In 2011, Phi et al isolated pregna-18-carboxylic acid-gamma-lactone derivative (formula 2) from Kibatalia laurifolia leaves, structure was confirmed by NMR analysis, toxicity test showed that the compound showed good inhibitory effect on the in vitro proliferation of human oral epidermoid carcinoma KB cells [ T.D.phi, V.C.Pham, H.D.T.Mai, M.Litaudon, F.Gueritte, V.H.Nguyen, V.M.Chau, cytoxic Steroids from Kibatalia laurifolia J.Nat.Prod.2011,74(5), 1236-Bufonia 1240 ].

Likewise, many 5 α -pregna-18-carboxylic acid- γ -lactone compounds also have the physiological activity of mineralocorticoids [ J.F.Weet, G.R.Lenz, mineral Properties of organic metals of 18-Hydroxydeoxycorticosterone and 18-Hydroxy promoter, J.Med.chem.1985,28, 233-.

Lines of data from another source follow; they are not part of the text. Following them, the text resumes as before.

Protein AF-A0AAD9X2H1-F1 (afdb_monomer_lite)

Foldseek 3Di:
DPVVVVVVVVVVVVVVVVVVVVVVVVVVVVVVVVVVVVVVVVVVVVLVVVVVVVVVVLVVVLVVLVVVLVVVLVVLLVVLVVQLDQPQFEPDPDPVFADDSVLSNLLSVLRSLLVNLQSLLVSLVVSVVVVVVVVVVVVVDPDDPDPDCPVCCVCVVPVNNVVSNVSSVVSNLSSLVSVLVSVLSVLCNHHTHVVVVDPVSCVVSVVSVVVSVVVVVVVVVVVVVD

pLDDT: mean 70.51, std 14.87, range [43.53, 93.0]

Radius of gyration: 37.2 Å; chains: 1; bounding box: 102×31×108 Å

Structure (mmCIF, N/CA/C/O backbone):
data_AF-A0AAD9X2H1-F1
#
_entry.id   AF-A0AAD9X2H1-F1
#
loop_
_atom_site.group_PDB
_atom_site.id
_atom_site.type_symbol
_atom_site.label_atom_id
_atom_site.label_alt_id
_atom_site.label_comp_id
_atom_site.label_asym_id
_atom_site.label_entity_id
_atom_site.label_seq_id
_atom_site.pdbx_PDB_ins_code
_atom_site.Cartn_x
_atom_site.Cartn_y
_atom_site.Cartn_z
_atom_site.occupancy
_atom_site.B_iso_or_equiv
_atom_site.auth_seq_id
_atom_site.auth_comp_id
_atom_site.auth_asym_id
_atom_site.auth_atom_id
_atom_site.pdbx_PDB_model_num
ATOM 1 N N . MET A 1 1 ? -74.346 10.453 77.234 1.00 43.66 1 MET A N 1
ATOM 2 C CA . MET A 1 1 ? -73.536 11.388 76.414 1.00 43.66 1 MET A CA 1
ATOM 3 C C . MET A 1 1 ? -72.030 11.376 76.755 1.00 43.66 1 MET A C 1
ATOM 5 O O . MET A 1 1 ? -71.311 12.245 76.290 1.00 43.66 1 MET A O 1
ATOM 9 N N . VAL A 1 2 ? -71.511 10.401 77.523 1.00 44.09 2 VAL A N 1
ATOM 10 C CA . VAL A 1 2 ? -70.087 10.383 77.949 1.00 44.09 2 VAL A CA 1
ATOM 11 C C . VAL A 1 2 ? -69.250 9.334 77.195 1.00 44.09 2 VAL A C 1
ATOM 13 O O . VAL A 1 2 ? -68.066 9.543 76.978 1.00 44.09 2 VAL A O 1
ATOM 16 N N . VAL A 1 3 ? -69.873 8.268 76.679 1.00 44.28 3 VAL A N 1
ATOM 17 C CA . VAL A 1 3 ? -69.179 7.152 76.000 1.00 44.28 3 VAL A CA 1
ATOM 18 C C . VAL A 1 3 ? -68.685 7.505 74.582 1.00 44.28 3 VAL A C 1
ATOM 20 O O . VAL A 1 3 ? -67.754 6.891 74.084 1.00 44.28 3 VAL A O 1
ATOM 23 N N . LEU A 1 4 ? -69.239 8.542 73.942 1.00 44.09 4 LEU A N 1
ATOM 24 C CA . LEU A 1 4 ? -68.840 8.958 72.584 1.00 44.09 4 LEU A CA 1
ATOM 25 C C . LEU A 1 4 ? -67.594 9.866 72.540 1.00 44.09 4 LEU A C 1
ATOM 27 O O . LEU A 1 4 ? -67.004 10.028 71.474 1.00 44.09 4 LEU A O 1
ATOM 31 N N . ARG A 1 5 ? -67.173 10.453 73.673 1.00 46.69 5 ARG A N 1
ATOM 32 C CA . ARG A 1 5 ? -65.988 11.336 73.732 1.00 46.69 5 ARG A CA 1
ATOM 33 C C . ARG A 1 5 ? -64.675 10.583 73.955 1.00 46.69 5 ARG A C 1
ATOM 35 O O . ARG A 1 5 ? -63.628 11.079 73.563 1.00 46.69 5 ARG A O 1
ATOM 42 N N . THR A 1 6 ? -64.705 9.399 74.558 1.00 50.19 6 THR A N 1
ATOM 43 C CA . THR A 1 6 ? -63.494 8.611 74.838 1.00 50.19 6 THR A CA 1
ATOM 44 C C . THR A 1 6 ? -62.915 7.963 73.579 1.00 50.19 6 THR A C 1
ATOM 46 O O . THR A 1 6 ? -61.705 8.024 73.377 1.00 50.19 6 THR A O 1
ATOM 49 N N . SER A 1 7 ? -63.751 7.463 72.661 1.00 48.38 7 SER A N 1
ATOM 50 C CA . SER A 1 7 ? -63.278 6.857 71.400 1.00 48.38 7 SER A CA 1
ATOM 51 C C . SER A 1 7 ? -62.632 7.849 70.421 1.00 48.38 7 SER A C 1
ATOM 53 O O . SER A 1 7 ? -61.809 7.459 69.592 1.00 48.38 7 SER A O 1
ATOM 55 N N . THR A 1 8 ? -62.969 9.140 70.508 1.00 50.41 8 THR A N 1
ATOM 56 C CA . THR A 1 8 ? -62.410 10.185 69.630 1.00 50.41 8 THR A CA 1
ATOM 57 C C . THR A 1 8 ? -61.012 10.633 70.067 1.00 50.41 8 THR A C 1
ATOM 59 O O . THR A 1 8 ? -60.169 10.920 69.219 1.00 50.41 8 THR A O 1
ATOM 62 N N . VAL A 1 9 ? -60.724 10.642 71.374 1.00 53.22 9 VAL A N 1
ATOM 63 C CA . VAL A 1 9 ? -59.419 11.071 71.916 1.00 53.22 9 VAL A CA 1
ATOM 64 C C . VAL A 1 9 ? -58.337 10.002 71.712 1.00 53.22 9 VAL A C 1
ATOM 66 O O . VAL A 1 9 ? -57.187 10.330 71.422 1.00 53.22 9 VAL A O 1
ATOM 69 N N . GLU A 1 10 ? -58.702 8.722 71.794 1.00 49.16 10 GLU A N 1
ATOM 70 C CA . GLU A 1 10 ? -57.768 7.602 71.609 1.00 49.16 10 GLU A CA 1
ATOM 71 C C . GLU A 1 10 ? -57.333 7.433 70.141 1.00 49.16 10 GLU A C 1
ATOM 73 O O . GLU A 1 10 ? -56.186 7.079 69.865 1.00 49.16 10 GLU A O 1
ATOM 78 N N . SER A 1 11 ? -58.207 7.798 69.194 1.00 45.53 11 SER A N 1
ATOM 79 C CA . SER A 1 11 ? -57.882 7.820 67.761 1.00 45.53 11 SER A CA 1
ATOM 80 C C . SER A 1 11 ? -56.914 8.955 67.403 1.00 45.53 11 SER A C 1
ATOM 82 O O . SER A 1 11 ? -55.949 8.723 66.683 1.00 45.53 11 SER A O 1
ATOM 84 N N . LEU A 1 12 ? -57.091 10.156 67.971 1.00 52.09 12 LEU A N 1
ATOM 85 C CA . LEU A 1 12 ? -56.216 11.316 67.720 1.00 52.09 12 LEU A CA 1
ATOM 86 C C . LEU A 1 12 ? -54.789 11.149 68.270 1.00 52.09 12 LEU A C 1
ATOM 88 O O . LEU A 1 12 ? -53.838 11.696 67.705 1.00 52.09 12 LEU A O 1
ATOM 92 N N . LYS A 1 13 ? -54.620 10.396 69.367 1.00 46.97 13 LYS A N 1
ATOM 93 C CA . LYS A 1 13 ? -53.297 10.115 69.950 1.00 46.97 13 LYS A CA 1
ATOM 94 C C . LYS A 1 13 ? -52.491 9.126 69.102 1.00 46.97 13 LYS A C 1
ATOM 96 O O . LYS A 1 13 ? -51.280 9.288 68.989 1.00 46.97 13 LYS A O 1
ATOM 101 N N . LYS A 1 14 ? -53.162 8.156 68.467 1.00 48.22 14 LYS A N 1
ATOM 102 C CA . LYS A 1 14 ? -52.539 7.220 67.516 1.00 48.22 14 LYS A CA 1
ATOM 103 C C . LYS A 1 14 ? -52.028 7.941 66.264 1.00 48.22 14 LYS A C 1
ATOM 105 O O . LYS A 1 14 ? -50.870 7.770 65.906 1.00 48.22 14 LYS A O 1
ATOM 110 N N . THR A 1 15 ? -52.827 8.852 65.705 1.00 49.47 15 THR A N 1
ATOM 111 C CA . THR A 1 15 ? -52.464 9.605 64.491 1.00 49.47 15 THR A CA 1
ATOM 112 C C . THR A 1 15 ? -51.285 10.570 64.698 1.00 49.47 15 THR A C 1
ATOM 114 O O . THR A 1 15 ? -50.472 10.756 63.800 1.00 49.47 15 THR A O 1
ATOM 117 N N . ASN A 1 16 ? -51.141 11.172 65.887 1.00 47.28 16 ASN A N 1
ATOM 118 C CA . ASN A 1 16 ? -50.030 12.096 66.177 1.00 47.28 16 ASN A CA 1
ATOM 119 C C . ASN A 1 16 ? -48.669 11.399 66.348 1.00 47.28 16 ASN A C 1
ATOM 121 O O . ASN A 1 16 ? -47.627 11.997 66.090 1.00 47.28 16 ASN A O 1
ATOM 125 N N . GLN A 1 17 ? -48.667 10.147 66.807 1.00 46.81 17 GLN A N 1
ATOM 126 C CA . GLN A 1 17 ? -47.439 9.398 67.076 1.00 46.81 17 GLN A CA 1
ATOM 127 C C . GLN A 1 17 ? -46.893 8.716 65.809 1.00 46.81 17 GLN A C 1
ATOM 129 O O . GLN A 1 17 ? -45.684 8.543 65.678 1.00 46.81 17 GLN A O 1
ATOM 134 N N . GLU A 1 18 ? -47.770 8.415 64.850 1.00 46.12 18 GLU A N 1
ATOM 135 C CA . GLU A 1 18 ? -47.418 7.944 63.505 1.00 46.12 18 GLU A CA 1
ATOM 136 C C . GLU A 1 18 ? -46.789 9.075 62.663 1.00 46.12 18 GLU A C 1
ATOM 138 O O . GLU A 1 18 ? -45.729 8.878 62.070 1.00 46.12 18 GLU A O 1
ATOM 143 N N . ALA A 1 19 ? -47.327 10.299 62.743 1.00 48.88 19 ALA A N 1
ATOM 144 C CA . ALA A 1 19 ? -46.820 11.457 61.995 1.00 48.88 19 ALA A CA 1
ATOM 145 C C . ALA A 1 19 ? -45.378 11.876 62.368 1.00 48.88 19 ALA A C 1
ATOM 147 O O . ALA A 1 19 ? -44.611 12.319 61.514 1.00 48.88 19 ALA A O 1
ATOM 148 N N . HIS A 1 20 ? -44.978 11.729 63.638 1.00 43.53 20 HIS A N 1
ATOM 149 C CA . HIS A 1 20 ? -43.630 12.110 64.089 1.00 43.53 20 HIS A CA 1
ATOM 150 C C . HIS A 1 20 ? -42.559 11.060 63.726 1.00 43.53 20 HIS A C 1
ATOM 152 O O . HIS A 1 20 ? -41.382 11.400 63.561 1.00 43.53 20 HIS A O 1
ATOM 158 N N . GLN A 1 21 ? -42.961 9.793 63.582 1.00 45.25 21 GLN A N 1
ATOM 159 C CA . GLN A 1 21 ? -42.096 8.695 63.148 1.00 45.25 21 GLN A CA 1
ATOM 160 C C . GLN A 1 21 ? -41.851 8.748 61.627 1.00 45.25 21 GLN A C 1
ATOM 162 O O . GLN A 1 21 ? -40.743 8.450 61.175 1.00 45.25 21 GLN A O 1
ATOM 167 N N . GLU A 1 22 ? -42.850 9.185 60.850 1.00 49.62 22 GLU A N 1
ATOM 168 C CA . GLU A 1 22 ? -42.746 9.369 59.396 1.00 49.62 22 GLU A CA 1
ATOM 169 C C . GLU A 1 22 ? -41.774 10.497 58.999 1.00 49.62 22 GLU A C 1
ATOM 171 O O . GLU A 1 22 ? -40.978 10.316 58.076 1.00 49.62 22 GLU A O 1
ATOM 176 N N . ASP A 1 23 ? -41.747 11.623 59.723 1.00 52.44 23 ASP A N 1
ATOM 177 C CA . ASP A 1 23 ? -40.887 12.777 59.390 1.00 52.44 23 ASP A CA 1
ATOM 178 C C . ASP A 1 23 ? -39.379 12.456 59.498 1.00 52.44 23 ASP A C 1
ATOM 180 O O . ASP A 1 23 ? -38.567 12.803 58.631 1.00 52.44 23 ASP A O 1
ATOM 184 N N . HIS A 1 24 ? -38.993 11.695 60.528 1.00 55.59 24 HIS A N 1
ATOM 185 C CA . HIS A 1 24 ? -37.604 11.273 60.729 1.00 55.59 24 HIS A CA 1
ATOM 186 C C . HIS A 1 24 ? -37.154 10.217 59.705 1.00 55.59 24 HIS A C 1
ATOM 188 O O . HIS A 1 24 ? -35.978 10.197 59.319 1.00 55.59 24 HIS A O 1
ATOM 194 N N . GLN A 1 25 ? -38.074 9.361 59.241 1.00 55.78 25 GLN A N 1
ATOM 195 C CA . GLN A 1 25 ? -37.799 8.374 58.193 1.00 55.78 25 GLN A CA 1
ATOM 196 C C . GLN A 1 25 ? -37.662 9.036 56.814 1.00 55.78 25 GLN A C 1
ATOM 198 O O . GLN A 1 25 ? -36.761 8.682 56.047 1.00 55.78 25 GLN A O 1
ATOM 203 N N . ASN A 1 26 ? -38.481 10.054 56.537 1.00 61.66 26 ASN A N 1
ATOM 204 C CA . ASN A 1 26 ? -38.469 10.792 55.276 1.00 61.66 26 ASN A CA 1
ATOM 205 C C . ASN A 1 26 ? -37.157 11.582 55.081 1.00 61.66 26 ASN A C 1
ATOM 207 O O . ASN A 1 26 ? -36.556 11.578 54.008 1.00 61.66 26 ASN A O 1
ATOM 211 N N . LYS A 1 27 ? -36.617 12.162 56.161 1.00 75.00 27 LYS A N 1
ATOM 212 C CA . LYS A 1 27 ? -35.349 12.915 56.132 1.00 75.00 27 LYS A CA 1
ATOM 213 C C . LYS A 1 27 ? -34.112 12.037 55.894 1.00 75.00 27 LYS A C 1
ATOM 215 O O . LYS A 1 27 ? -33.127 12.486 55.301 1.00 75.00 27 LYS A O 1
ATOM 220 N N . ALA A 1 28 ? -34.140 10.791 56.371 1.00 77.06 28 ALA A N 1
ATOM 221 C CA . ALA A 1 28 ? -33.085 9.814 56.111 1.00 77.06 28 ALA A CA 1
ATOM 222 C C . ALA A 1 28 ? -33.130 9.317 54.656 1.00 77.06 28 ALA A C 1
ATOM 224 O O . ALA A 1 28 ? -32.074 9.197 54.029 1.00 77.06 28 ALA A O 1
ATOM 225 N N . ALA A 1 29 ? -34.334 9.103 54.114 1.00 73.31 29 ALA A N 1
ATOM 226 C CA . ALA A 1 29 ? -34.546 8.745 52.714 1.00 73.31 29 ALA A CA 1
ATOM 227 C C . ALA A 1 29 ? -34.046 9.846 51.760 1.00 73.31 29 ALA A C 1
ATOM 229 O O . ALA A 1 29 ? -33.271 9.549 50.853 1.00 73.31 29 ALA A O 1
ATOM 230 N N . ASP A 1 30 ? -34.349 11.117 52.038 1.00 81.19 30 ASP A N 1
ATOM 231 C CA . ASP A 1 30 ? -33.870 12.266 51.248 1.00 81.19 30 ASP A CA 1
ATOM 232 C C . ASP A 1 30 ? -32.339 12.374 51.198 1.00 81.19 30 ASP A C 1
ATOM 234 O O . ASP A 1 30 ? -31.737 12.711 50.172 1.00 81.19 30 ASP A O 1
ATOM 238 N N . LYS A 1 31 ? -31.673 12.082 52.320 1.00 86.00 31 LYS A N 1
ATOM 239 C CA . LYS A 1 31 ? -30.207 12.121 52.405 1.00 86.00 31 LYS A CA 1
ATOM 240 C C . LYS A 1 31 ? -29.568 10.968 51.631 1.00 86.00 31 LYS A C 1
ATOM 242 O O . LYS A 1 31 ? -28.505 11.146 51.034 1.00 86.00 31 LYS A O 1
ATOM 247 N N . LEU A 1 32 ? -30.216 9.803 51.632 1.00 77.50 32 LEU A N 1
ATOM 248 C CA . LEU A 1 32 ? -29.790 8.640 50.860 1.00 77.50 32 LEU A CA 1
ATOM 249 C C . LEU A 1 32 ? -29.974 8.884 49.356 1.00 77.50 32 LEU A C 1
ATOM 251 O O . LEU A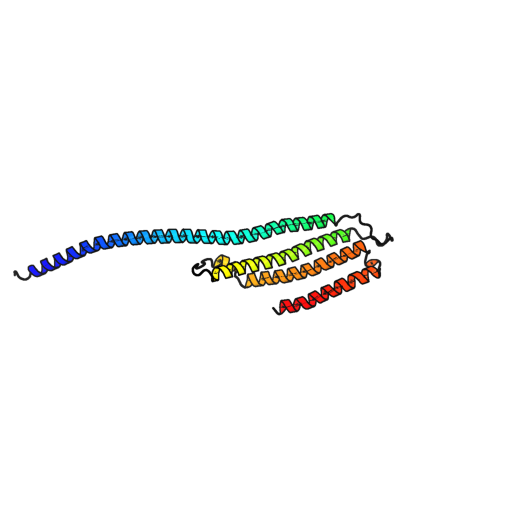 1 32 ? -29.064 8.594 48.581 1.00 77.50 32 LEU A O 1
ATOM 255 N N . GLN A 1 33 ? -31.098 9.499 48.975 1.00 78.69 33 GLN A N 1
ATOM 256 C CA . GLN A 1 33 ? -31.417 9.873 47.600 1.00 78.69 33 GLN A CA 1
ATOM 257 C C . GLN A 1 33 ? -30.378 10.855 47.036 1.00 78.69 33 GLN A C 1
ATOM 259 O O . GLN A 1 33 ? -29.761 10.574 46.012 1.00 78.69 33 GLN A O 1
ATOM 264 N N . LYS A 1 34 ? -30.059 11.932 47.769 1.00 87.69 34 LYS A N 1
ATOM 265 C CA . LYS A 1 34 ? -29.014 12.898 47.369 1.00 87.69 34 LYS A CA 1
ATOM 266 C C . LYS A 1 34 ? -27.629 12.278 47.207 1.00 87.69 34 LYS A C 1
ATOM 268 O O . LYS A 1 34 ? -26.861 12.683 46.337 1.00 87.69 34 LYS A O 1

More recently, polyhydroxy-5 α -pregna-18-carboxylic acid- γ -lactone pregna derivatives [ A. Yam-Puc, L.Chee-Gonzalez, F.Escalanate-Erosa, A, Arunachaamphia, O.F.Wendt, O.Sterner, G.Godoy-Hernandez, L.Manuel Pena-

Steroids from the root extract of Pentalinon andrieuxii,Phytochemistry Letters 2012,5,45–48.]。

Researches show that the bond chain 18-carboxylic acid-gamma-lactone structural unit on the steroid rigid skeleton plays an important role in biological activity, and is a novel steroid derivative with potential anticancer activity.

However, the structural modification methods of the steroid derivatives are not reported in many documents.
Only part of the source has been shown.